### [The input]
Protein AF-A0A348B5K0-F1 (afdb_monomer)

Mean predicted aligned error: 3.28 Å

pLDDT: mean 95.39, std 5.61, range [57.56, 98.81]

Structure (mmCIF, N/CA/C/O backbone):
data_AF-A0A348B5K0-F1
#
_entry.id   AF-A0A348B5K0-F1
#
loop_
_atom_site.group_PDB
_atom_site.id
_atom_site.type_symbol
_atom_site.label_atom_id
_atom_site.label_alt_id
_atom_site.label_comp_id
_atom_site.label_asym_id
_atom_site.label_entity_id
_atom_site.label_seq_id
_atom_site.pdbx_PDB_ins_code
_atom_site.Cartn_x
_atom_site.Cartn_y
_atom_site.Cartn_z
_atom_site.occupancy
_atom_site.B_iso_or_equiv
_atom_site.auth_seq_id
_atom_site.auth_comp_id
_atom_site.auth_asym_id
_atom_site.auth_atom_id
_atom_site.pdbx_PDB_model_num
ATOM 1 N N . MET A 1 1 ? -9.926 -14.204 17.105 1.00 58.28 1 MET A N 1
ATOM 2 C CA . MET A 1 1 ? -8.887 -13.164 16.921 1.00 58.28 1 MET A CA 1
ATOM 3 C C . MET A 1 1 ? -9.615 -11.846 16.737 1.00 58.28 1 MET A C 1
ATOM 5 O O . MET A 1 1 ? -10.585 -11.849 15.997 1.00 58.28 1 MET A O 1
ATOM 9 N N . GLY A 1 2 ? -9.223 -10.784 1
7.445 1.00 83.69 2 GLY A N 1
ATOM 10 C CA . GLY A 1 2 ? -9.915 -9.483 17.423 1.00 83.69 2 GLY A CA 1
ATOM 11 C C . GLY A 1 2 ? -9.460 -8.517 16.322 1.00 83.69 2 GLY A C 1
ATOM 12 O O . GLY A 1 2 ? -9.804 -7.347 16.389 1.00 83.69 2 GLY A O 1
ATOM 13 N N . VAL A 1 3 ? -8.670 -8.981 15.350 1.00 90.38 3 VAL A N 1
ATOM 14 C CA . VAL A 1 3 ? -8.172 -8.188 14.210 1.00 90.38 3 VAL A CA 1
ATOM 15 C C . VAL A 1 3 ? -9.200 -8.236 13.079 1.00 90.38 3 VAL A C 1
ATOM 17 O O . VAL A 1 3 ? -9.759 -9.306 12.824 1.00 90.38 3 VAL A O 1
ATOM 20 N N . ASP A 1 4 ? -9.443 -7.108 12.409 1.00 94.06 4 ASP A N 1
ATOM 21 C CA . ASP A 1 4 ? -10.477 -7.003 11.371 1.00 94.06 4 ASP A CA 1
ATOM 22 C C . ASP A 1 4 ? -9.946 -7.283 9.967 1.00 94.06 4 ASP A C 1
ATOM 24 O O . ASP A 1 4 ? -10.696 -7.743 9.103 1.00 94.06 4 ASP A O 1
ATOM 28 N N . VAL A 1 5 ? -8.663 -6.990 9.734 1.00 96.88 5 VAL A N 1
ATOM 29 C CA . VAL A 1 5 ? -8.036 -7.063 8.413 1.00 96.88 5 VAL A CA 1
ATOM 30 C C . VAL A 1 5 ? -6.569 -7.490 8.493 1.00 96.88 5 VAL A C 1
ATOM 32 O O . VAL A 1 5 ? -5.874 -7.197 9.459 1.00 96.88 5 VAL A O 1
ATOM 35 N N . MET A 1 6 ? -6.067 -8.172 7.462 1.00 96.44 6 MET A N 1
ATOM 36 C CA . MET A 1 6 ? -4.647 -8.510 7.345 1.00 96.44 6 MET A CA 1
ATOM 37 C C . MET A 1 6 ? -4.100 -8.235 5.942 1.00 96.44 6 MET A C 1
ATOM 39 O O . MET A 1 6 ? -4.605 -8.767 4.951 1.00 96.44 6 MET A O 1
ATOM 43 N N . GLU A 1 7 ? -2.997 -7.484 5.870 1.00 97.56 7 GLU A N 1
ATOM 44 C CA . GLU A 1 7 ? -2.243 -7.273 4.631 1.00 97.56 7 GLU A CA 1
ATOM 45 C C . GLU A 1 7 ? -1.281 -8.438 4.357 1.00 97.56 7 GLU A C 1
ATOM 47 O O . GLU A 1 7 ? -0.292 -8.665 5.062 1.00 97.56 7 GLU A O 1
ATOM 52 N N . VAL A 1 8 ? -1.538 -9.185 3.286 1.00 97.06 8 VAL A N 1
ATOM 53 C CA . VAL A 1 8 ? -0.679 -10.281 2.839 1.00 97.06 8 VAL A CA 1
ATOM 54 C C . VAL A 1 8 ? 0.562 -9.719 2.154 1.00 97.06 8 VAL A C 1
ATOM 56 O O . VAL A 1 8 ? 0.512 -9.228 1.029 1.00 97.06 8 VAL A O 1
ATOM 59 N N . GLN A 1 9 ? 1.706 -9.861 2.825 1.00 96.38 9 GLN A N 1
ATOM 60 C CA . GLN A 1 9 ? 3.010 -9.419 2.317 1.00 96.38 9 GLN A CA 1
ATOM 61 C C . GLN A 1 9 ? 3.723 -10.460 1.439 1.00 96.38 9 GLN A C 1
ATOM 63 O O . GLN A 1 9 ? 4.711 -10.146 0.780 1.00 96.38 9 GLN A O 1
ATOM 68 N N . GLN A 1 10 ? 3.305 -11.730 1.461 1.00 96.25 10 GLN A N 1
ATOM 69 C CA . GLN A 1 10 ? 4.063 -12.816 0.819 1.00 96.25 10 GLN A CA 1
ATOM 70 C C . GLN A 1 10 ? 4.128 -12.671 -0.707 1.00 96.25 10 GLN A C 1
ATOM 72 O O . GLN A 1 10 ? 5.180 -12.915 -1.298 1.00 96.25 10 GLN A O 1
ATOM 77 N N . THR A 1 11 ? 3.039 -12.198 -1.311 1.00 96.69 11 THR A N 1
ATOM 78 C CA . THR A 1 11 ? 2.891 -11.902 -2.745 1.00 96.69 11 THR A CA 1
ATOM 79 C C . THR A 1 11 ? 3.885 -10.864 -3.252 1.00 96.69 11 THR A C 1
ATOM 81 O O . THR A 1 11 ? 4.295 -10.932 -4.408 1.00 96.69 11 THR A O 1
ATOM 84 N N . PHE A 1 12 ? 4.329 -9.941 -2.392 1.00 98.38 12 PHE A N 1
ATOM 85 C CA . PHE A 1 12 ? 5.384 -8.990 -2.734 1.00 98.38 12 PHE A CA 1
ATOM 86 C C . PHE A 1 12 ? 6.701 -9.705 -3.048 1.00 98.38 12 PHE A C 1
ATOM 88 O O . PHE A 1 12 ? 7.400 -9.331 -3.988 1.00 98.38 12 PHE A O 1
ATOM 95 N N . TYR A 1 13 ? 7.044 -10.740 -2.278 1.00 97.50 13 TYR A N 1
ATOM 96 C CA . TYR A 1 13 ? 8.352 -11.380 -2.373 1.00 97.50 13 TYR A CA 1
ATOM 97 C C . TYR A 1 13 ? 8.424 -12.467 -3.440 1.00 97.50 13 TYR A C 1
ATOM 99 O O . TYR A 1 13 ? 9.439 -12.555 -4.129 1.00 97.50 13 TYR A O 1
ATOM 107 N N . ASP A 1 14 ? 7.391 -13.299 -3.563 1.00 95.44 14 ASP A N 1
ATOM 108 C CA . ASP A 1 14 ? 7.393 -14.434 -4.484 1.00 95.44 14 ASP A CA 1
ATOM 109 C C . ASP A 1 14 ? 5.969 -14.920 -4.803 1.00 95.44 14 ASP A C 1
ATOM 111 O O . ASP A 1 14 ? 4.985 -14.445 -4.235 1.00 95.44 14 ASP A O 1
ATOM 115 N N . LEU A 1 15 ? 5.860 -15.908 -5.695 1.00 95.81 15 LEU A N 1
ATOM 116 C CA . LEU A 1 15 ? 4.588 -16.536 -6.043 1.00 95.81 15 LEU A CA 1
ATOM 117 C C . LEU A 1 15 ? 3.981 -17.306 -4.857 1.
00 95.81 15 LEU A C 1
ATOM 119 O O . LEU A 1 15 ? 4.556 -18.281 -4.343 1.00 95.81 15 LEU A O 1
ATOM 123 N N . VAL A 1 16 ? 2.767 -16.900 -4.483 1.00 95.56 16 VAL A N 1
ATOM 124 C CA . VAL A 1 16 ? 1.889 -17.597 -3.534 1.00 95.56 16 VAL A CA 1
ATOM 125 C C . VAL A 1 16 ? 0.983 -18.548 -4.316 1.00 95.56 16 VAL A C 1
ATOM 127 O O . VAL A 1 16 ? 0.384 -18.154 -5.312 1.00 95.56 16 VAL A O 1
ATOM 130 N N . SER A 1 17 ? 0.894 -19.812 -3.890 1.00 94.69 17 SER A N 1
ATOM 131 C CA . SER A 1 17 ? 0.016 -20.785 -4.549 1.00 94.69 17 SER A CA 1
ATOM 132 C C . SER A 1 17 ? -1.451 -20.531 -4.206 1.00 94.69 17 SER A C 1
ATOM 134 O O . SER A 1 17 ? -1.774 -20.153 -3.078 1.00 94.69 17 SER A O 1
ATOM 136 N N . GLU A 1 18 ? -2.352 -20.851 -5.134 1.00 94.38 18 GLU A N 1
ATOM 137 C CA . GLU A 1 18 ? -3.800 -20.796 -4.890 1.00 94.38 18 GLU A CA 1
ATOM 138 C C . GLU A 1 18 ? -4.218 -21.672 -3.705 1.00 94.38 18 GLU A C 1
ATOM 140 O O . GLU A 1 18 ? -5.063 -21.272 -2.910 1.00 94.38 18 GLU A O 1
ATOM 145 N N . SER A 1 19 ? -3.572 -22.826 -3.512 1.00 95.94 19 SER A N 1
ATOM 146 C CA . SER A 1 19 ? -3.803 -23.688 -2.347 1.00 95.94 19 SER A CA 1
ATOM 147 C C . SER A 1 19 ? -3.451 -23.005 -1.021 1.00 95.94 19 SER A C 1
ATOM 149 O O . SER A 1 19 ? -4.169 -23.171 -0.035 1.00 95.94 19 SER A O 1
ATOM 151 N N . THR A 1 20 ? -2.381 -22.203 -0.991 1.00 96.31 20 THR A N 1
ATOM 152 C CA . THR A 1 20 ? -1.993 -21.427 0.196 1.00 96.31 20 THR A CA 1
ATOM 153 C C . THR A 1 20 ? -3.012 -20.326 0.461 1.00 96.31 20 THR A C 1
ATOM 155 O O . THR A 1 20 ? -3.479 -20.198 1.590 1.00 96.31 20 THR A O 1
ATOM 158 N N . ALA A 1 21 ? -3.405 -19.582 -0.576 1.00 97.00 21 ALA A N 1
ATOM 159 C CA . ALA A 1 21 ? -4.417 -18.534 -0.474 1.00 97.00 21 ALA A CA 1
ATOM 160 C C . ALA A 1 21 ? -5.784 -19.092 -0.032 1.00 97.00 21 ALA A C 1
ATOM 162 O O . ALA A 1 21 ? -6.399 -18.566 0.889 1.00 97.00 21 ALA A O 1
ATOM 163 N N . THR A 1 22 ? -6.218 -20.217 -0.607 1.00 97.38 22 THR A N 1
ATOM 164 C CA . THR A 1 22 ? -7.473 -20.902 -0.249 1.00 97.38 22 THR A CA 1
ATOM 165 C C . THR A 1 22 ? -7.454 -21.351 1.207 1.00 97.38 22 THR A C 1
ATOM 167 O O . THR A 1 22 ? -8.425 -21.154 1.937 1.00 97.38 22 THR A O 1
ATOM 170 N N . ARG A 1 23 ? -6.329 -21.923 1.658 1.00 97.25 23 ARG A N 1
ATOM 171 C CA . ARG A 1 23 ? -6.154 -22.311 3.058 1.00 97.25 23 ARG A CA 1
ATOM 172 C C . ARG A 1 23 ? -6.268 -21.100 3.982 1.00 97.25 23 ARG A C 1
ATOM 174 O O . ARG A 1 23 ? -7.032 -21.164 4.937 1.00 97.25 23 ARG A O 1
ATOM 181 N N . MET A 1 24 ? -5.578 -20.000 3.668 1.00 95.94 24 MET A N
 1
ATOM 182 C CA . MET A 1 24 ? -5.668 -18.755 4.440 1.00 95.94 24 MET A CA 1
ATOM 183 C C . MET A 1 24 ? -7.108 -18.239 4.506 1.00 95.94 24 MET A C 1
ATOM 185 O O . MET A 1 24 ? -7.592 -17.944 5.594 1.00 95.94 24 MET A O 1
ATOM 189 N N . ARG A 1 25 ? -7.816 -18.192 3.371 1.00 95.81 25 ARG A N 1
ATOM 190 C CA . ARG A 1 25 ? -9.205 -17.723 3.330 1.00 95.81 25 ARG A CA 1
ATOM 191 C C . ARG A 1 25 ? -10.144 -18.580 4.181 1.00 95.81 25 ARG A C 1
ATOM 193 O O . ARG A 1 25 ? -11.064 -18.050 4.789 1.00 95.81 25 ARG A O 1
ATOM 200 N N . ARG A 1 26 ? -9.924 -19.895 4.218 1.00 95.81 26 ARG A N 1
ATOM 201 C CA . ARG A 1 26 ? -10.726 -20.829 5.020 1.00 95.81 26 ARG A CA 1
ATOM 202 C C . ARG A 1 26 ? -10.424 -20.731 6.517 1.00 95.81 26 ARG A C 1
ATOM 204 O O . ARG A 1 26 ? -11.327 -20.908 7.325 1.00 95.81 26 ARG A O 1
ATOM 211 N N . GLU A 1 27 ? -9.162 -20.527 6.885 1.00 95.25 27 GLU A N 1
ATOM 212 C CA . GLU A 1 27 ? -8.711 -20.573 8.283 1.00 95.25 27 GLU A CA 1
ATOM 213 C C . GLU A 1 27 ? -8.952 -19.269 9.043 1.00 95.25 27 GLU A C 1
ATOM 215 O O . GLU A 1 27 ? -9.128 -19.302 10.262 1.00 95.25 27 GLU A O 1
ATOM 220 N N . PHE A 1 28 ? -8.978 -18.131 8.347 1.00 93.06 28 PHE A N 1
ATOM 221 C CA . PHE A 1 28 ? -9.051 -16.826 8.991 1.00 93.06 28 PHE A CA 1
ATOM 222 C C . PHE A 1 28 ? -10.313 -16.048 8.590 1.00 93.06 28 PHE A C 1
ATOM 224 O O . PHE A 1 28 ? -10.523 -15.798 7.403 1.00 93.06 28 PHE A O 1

### [Problem to solve]
From the entries above, give again exactly the lines running from the line with "Structure (mmCIF, N/CA/C/O" to the line with "ATOM 2 C CA"; include both of those lines.

### [Written solution]
Structure (mmCIF, N/CA/C/O backbone):
data_AF-A0A348B5K0-F1
#
_entry.id   AF-A0A348B5K0-F1
#
loop_
_atom_site.group_PDB
_atom_site.id
_atom_site.type_symbol
_atom_site.label_atom_id
_atom_site.label_alt_id
_atom_site.label_comp_id
_atom_site.label_asym_id
_atom_site.label_entity_id
_atom_site.label_seq_id
_atom_site.pdbx_PDB_ins_code
_atom_site.Cartn_x
_atom_site.Cartn_y
_atom_site.Cartn_z
_atom_site.occupancy
_atom_site.B_iso_or_equiv
_atom_site.auth_seq_id
_atom_site.auth_comp_id
_atom_site.auth_asym_id
_atom_site.auth_atom_id
_atom_site.pdbx_PDB_model_num
ATOM 1 N N . MET A 1 1 ? -9.926 -14.204 17.105 1.00 58.28 1 MET A N 1
ATOM 2 C CA . MET A 1 1 ? -8.887 -13.164 16.921 1.00 58.28 1 MET A CA 1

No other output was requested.